--- Exercise data ---
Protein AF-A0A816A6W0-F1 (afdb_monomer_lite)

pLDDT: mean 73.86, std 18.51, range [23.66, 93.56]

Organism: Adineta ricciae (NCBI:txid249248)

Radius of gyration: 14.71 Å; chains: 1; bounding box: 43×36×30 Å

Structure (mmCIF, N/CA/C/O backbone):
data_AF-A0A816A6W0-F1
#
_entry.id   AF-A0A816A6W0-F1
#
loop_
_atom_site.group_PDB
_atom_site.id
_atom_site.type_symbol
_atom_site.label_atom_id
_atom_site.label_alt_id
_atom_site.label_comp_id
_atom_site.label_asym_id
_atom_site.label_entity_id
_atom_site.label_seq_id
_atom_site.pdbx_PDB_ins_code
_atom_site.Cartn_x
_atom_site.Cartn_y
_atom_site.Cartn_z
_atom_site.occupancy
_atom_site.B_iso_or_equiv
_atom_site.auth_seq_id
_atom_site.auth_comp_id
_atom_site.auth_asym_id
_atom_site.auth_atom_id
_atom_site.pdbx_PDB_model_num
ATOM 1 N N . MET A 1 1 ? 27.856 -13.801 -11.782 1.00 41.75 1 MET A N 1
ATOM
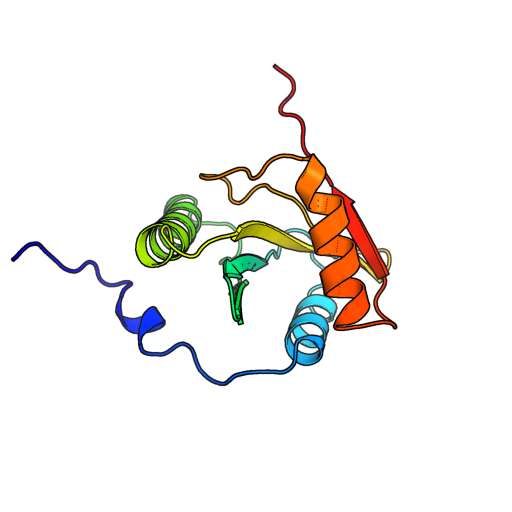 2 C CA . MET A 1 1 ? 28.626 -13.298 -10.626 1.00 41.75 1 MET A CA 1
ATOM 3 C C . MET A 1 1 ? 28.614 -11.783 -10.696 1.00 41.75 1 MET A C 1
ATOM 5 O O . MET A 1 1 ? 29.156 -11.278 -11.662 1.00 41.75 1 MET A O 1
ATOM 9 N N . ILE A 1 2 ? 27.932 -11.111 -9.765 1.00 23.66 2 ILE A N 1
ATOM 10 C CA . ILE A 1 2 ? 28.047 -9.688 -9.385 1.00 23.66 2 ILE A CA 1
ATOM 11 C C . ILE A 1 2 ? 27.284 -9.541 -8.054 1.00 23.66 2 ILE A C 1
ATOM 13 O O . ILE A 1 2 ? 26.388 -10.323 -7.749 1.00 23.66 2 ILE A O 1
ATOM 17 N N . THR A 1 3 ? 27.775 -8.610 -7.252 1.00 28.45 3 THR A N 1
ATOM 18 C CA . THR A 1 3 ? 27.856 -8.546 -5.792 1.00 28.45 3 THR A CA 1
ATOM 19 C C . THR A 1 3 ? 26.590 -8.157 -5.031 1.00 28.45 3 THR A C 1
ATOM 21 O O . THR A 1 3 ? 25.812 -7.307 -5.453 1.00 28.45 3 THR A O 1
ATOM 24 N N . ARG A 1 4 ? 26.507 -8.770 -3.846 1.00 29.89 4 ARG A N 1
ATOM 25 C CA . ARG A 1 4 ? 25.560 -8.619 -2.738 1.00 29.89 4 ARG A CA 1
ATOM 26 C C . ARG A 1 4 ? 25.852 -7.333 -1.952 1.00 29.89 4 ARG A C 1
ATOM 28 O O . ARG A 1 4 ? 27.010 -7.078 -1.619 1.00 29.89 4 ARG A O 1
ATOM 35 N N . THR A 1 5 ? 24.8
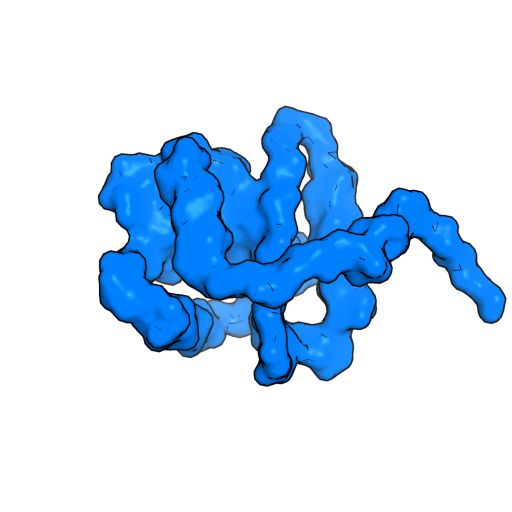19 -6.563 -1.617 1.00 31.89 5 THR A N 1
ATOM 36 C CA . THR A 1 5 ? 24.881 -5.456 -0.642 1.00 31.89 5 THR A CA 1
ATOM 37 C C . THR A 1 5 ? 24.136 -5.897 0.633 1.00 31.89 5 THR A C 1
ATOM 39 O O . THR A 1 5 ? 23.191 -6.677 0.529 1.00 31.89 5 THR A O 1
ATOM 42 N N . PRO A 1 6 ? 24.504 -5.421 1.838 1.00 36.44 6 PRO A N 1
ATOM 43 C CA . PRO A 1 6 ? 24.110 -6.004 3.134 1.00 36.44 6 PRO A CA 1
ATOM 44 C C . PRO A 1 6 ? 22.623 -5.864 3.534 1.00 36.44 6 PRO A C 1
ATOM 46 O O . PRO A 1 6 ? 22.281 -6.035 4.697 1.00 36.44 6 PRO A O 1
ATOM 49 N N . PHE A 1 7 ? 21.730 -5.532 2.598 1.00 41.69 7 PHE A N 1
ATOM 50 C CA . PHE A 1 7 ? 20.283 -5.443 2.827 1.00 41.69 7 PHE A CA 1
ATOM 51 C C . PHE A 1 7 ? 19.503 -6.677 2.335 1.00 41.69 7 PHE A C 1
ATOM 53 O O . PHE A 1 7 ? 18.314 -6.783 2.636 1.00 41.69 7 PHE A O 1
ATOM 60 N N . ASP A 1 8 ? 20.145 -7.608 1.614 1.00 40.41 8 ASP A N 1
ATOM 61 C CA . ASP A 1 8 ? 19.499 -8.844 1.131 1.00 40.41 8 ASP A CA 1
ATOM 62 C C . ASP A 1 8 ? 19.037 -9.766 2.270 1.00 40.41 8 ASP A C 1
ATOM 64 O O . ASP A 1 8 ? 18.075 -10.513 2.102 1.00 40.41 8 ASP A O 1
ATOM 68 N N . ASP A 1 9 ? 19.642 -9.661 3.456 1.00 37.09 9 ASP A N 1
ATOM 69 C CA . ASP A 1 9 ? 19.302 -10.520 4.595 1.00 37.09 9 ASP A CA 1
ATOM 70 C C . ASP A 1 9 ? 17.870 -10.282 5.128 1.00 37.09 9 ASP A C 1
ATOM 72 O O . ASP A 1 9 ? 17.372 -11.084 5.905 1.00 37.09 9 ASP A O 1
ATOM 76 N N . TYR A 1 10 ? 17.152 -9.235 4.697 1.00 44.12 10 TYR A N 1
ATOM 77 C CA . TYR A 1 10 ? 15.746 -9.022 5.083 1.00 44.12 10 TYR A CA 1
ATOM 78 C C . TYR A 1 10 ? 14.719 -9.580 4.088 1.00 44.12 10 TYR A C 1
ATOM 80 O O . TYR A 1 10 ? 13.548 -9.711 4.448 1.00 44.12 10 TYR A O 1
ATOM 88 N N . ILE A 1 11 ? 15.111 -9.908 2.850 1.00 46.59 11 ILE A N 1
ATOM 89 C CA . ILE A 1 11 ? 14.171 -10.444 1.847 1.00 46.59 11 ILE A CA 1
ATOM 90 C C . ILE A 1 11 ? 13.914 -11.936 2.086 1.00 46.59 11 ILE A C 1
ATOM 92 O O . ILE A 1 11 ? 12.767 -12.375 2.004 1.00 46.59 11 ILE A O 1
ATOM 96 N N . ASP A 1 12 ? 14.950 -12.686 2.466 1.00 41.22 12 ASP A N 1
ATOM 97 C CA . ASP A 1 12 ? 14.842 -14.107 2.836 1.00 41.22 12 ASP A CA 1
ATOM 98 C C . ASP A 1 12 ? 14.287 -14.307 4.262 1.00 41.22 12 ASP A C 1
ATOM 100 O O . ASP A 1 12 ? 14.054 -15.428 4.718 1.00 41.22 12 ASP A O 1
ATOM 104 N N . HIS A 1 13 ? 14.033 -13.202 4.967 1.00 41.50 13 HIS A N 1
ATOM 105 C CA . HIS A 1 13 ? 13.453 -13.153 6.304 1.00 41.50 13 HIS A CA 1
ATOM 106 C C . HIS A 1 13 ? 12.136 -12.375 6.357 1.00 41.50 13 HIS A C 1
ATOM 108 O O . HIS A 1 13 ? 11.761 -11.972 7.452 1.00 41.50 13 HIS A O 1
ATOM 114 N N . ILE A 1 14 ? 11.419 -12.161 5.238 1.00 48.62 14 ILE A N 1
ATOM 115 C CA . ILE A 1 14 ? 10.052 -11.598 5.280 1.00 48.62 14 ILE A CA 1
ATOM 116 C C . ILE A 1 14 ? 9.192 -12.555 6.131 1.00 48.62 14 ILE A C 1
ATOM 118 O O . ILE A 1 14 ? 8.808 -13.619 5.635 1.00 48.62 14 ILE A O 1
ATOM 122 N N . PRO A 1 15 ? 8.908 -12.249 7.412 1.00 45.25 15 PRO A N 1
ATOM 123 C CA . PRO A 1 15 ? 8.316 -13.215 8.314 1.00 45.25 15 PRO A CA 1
---
#### Assignment
Reproduce exactly the section above that begins at the line containing "ATOM 39 O O" and ends at the line containing "ATOM 44 C C", leaving out all other lines.

#### Task result
ATOM 39 O O . THR A 1 5 ? 23.191 -6.677 0.529 1.00 31.89 5 THR A O 1
ATOM 42 N N . PRO A 1 6 ? 24.504 -5.421 1.838 1.00 36.44 6 PRO A N 1
ATOM 43 C CA . PRO A 1 6 ? 24.110 -6.004 3.134 1.00 36.44 6 PRO A CA 1
ATOM 44 C C . PRO A 1 6 ? 22.623 -5.864 3.534 1.00 36.44 6 PRO A C 1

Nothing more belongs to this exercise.